▶ **Task item**
Every line below between the line holding "ATOM 58 N N" and the line holding "ATOM 82 C CA", inclusive, should be repeated exactly, and all other lines omitted.

▶ **Collection entries**
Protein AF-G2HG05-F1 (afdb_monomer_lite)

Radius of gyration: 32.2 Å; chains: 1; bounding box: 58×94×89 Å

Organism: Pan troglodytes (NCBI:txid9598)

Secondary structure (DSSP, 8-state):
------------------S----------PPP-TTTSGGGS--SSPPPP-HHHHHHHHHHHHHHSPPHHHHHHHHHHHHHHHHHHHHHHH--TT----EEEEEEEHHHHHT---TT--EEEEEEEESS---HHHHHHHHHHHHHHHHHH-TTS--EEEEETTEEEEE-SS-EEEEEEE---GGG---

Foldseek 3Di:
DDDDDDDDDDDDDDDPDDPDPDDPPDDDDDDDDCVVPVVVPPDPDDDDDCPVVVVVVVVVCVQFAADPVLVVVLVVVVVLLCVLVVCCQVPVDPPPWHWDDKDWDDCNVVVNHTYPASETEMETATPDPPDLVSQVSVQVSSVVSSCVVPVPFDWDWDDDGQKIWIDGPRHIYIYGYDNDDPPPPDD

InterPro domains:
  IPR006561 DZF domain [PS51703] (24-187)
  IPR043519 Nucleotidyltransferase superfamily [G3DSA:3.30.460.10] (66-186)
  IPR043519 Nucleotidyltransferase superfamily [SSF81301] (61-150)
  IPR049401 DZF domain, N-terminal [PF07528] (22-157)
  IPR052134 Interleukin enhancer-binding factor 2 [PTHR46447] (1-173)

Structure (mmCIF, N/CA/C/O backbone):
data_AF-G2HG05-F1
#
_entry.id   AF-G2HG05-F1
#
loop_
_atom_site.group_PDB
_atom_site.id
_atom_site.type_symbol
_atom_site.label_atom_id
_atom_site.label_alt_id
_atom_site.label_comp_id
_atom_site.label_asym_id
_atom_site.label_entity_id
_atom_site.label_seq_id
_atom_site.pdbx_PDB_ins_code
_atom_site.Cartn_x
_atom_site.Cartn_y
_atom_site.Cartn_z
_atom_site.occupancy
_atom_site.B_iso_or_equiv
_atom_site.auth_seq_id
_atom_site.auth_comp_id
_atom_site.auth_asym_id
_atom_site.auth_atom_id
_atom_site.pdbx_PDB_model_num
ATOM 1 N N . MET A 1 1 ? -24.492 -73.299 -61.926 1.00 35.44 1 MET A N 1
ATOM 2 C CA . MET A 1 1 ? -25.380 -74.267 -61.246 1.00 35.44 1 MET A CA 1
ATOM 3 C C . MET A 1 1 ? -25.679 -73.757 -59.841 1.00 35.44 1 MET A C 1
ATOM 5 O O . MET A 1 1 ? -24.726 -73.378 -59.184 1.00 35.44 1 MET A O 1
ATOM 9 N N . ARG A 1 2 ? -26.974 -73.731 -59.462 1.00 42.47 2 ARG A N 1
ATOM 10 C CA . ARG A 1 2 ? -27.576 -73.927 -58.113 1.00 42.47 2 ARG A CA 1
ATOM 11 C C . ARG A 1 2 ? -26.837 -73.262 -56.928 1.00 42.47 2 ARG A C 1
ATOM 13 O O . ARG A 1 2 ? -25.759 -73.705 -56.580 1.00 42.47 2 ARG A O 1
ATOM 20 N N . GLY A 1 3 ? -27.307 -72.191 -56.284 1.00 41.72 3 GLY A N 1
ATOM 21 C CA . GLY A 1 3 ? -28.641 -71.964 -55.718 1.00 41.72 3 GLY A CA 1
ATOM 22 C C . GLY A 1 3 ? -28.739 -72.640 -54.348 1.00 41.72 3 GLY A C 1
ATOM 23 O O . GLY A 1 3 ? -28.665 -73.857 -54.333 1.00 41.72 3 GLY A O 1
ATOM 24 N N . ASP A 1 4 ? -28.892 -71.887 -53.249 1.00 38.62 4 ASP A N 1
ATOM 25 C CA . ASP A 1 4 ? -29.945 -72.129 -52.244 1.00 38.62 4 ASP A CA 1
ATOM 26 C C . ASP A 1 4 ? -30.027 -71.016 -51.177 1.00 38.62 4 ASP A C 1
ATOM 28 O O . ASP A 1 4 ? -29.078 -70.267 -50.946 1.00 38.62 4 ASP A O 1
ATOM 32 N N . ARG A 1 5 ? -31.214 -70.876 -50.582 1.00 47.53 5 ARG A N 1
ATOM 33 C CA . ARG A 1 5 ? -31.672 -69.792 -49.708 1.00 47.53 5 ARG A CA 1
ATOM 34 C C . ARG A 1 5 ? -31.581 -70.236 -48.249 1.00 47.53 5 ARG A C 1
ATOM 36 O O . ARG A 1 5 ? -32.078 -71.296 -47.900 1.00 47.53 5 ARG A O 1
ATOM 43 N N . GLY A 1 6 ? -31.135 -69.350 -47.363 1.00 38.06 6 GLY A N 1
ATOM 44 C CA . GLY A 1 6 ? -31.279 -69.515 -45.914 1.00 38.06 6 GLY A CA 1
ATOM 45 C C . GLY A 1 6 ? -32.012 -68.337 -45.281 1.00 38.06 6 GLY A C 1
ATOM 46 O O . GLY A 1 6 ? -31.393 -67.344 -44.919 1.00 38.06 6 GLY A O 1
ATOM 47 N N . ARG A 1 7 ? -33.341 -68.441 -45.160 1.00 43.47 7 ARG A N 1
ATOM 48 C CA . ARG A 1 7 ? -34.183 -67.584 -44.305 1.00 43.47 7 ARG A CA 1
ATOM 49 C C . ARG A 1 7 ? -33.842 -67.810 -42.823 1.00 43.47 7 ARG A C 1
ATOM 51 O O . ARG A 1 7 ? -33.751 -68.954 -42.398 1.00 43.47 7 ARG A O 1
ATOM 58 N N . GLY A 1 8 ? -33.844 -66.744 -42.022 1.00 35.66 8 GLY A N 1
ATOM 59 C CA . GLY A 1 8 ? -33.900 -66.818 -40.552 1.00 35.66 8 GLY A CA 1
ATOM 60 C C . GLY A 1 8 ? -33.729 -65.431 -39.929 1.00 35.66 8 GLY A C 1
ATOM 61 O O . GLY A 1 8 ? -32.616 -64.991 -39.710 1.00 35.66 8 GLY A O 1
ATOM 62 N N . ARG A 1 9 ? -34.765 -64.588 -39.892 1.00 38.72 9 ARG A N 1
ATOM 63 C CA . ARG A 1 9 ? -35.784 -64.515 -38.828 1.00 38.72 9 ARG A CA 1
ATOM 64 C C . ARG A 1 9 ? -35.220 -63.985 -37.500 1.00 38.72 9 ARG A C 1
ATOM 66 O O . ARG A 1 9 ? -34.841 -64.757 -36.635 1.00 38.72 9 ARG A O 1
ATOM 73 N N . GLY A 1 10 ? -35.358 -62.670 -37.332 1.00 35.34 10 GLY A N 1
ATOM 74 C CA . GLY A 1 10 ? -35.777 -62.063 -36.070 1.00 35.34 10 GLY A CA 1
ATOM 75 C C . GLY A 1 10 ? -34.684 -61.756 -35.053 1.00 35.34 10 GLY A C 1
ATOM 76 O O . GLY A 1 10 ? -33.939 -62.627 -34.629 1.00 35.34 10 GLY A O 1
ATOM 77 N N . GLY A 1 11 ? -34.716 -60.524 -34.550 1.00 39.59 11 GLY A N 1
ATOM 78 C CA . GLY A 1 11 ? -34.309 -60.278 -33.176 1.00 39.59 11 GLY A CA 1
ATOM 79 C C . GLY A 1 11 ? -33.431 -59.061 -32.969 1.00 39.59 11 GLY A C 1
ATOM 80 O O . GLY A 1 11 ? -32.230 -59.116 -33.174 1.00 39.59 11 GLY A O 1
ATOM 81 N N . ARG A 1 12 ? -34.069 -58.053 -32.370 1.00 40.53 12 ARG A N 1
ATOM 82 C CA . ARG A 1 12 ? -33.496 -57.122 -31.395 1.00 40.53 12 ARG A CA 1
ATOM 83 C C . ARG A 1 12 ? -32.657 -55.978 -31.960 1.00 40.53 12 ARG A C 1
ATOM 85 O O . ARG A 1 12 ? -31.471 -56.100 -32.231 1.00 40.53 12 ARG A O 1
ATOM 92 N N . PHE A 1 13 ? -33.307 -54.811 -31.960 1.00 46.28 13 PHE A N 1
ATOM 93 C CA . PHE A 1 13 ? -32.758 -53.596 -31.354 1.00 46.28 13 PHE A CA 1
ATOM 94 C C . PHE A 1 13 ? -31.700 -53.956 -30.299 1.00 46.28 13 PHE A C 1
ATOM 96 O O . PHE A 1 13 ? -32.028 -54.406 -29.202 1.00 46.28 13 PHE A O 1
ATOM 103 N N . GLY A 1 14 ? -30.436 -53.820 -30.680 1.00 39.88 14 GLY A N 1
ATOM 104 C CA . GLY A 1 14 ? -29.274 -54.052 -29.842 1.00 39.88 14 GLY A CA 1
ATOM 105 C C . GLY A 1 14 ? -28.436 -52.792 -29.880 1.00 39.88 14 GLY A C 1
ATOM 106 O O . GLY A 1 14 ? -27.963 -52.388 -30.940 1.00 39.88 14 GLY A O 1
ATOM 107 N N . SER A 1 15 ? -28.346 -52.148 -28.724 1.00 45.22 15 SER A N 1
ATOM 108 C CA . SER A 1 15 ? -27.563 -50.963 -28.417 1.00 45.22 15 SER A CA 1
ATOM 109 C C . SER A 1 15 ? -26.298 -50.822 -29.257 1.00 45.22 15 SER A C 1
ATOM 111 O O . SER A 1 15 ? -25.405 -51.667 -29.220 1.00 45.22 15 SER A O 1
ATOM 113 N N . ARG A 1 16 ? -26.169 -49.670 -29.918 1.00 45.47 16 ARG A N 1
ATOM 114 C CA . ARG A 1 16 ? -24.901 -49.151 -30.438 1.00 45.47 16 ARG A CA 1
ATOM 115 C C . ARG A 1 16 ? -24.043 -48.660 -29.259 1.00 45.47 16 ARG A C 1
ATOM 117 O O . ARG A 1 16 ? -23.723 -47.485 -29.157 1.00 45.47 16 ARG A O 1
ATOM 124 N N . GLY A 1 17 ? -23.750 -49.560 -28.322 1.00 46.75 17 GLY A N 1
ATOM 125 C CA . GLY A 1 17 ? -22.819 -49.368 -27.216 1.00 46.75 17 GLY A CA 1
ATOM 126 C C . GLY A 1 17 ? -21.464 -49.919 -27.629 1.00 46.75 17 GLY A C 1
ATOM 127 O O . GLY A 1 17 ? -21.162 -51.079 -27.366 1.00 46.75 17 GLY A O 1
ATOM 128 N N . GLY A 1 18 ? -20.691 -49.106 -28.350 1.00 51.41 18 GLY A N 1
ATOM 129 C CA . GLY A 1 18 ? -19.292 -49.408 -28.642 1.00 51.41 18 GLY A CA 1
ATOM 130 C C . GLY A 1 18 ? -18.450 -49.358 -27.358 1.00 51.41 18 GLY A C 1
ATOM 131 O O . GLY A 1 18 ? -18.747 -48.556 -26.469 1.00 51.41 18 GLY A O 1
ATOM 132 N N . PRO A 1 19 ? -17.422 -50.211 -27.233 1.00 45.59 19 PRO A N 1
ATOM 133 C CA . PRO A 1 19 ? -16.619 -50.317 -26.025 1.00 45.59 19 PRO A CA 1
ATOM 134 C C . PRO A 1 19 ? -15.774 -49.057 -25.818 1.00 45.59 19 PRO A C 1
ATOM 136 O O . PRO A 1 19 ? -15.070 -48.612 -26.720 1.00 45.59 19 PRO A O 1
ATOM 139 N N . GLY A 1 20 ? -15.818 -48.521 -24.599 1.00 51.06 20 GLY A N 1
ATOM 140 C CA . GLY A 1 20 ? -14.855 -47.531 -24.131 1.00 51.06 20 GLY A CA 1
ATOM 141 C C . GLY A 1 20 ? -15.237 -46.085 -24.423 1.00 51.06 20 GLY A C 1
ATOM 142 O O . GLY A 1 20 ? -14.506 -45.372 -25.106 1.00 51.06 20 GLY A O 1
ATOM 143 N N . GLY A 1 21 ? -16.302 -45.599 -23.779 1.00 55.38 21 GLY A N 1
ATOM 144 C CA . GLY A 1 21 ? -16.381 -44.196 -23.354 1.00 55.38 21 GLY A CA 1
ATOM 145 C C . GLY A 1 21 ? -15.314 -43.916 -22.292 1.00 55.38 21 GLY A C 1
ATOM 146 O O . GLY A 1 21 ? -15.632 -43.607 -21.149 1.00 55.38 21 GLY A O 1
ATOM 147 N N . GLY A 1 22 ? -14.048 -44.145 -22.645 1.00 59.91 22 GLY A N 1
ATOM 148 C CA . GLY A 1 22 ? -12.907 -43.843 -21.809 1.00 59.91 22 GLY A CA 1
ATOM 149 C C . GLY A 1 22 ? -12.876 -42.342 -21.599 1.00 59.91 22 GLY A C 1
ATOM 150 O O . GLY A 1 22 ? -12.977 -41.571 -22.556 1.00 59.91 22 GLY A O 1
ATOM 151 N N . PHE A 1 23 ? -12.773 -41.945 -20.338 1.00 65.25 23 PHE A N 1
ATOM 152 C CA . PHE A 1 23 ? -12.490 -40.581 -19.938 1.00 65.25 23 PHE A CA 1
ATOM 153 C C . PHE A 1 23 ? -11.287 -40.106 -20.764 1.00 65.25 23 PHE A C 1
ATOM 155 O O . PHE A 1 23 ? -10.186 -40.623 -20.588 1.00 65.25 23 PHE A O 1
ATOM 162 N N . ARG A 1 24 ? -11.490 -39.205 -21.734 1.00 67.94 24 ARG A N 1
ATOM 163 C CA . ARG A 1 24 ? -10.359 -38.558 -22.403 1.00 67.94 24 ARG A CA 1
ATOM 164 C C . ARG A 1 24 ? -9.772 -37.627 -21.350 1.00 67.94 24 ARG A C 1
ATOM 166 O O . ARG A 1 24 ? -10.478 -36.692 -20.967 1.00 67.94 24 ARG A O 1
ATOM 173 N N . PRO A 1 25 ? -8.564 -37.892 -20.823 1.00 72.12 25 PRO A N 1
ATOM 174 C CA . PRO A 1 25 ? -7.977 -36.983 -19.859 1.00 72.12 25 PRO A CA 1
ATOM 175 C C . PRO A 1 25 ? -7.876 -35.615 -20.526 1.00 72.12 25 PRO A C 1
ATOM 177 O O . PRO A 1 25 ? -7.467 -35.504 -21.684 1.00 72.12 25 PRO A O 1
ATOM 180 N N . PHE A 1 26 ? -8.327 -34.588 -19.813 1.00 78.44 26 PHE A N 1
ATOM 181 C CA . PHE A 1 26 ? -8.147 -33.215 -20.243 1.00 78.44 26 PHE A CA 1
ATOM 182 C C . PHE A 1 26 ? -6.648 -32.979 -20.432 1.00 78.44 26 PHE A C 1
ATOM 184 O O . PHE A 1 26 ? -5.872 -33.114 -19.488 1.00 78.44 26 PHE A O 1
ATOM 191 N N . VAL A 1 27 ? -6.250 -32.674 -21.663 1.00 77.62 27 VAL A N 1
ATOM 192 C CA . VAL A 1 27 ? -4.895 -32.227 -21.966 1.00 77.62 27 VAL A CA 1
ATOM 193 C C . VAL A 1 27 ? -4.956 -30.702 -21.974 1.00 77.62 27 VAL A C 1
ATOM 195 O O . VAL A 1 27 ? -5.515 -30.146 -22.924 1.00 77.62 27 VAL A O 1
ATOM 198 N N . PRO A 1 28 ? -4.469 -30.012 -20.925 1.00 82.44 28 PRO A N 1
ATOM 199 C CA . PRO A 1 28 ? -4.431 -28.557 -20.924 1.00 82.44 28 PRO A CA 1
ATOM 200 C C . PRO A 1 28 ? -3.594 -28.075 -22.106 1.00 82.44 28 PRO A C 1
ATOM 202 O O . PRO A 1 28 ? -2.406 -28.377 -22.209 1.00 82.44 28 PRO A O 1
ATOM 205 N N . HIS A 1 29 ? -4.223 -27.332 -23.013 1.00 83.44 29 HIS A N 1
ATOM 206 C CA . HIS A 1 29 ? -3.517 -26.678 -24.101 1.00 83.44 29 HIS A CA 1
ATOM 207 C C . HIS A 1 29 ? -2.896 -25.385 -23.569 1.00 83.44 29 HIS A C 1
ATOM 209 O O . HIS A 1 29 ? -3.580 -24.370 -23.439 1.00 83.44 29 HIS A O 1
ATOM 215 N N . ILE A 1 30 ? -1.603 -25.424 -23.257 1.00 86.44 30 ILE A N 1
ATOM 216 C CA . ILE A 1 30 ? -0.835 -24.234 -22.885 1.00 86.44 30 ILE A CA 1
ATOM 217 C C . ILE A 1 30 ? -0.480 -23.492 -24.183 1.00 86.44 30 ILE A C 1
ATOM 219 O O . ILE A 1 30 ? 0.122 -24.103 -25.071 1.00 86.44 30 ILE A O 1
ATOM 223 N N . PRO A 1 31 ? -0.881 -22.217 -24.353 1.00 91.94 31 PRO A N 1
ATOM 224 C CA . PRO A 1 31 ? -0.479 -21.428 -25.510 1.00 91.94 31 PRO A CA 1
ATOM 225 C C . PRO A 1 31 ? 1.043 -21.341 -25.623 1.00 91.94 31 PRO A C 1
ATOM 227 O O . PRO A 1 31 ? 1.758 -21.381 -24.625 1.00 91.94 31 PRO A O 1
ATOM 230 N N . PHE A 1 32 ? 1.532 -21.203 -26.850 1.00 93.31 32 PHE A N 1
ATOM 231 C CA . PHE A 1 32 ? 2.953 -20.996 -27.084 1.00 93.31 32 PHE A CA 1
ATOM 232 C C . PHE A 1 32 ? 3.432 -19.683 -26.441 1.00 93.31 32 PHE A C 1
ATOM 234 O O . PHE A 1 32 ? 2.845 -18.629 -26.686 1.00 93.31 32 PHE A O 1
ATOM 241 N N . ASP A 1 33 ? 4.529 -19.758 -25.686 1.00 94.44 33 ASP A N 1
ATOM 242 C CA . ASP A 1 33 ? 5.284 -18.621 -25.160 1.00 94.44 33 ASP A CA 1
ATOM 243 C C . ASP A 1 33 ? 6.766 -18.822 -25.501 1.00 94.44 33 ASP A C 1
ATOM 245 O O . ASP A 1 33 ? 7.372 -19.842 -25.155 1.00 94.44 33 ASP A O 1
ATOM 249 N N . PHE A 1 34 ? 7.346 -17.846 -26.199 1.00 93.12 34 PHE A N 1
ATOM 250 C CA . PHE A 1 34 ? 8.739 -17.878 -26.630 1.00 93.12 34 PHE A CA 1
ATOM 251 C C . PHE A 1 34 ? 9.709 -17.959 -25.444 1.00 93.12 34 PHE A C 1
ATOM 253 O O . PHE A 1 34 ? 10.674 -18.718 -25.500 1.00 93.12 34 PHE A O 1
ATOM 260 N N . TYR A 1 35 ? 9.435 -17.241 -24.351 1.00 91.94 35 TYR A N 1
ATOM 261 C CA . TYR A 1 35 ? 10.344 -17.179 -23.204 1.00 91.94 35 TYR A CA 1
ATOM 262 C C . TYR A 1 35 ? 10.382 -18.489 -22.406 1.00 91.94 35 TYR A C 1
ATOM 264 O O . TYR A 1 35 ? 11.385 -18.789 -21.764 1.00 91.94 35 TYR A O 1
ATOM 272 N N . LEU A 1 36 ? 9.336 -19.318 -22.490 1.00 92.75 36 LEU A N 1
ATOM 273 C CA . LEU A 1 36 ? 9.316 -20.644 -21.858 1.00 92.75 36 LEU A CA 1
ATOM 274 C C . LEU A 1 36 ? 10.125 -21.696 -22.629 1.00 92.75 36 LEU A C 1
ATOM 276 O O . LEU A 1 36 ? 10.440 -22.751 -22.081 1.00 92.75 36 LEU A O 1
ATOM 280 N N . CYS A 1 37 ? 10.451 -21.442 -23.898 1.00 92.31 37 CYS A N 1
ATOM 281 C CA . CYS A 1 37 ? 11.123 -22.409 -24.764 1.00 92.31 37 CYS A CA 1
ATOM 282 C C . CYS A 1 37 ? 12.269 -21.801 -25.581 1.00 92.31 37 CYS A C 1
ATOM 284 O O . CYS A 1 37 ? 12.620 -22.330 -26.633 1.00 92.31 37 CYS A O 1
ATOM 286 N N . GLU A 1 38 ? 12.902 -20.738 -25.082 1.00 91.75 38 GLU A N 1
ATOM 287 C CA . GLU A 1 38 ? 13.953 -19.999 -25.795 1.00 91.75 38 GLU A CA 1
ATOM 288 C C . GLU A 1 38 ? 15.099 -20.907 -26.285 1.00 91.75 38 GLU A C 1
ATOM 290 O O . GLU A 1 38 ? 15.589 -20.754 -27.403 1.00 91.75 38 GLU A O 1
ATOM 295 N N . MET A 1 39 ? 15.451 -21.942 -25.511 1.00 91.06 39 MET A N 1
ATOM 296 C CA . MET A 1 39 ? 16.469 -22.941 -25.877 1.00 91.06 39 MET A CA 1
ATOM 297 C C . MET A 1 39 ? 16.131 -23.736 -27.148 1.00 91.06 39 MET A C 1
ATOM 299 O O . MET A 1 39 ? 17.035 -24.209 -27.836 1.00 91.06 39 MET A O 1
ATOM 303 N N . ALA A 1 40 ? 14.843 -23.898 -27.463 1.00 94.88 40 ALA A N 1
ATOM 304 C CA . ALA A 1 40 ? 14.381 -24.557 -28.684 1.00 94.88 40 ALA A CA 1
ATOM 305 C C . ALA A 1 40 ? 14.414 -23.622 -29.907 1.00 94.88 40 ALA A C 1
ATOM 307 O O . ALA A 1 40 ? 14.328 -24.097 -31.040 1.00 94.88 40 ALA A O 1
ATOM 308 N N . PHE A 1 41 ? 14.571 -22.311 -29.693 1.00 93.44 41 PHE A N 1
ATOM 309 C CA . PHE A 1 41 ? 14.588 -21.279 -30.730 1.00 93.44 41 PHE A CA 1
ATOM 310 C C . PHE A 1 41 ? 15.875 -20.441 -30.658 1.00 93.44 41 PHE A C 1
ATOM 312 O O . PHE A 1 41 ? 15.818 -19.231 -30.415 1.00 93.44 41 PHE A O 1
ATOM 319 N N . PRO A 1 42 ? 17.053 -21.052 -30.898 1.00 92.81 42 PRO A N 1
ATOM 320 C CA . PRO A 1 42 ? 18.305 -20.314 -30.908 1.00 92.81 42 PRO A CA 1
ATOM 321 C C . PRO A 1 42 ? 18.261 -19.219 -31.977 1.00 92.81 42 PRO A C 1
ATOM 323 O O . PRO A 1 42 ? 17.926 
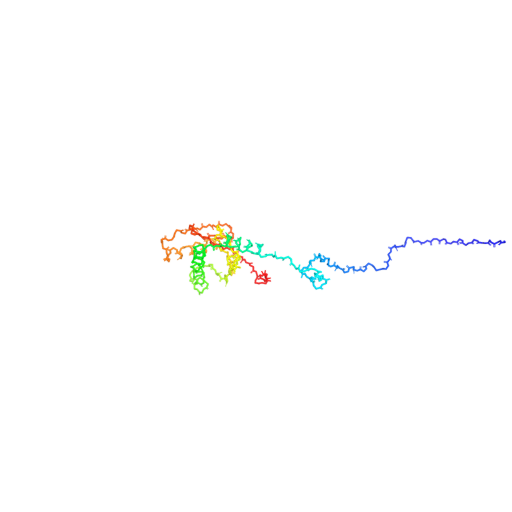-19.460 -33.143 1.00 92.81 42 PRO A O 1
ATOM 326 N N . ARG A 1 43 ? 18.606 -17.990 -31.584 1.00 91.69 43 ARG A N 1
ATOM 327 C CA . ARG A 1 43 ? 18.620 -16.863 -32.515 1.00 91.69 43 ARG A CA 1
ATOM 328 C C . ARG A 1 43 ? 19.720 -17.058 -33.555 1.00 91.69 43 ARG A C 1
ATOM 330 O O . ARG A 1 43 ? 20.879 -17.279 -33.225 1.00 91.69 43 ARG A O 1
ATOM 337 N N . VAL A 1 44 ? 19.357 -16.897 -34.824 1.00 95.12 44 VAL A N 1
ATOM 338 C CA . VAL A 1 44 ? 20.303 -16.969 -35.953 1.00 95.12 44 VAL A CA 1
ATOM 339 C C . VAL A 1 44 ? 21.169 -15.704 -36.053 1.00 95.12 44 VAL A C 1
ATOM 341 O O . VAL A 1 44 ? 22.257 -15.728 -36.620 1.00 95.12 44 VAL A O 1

▶ **Answer to this task**
ATOM 58 N N . GLY A 1 8 ? -33.844 -66.744 -42.022 1.00 35.66 8 GLY A N 1
ATOM 59 C CA . GLY A 1 8 ? -33.900 -66.818 -40.552 1.00 35.66 8 GLY A CA 1
ATOM 60 C C . GLY A 1 8 ? -33.729 -65.431 -39.929 1.00 35.66 8 GLY A C 1
ATOM 61 O O . GLY A 1 8 ? -32.616 -64.991 -39.710 1.00 35.66 8 GLY A O 1
ATOM 62 N N . ARG A 1 9 ? -34.765 -64.588 -39.892 1.00 38.72 9 ARG A N 1
ATOM 63 C CA . ARG A 1 9 ? -35.784 -64.515 -38.828 1.00 38.72 9 ARG A CA 1
ATOM 64 C C . ARG A 1 9 ? -35.220 -63.985 -37.500 1.00 38.72 9 ARG A C 1
ATOM 66 O O . ARG A 1 9 ? -34.841 -64.757 -36.635 1.00 38.72 9 ARG A O 1
ATOM 73 N N . GLY A 1 10 ? -35.358 -62.670 -37.332 1.00 35.34 10 GLY A N 1
ATOM 74 C CA . GLY A 1 10 ? -35.777 -62.063 -36.070 1.00 35.34 10 GLY A CA 1
ATOM 75 C C . GLY A 1 10 ? -34.684 -61.756 -35.053 1.00 35.34 10 GLY A C 1
ATOM 76 O O . GLY A 1 10 ? -33.939 -62.627 -34.629 1.00 35.34 10 GLY A O 1
ATOM 77 N N . GLY A 1 11 ? -34.716 -60.524 -34.550 1.00 39.59 11 GLY A N 1
ATOM 78 C CA . GLY A 1 11 ? -34.309 -60.278 -33.176 1.00 39.59 11 GLY A CA 1
ATOM 79 C C . GLY A 1 11 ? -33.431 -59.061 -32.969 1.00 39.59 11 GLY A C 1
ATOM 80 O O . GLY A 1 11 ? -32.230 -59.116 -33.174 1.00 39.59 11 GLY A O 1
ATOM 81 N N . ARG A 1 12 ? -34.069 -58.053 -32.370 1.00 40.53 12 ARG A N 1
ATOM 82 C CA . ARG A 1 12 ? -33.496 -57.122 -31.395 1.00 40.53 12 ARG A CA 1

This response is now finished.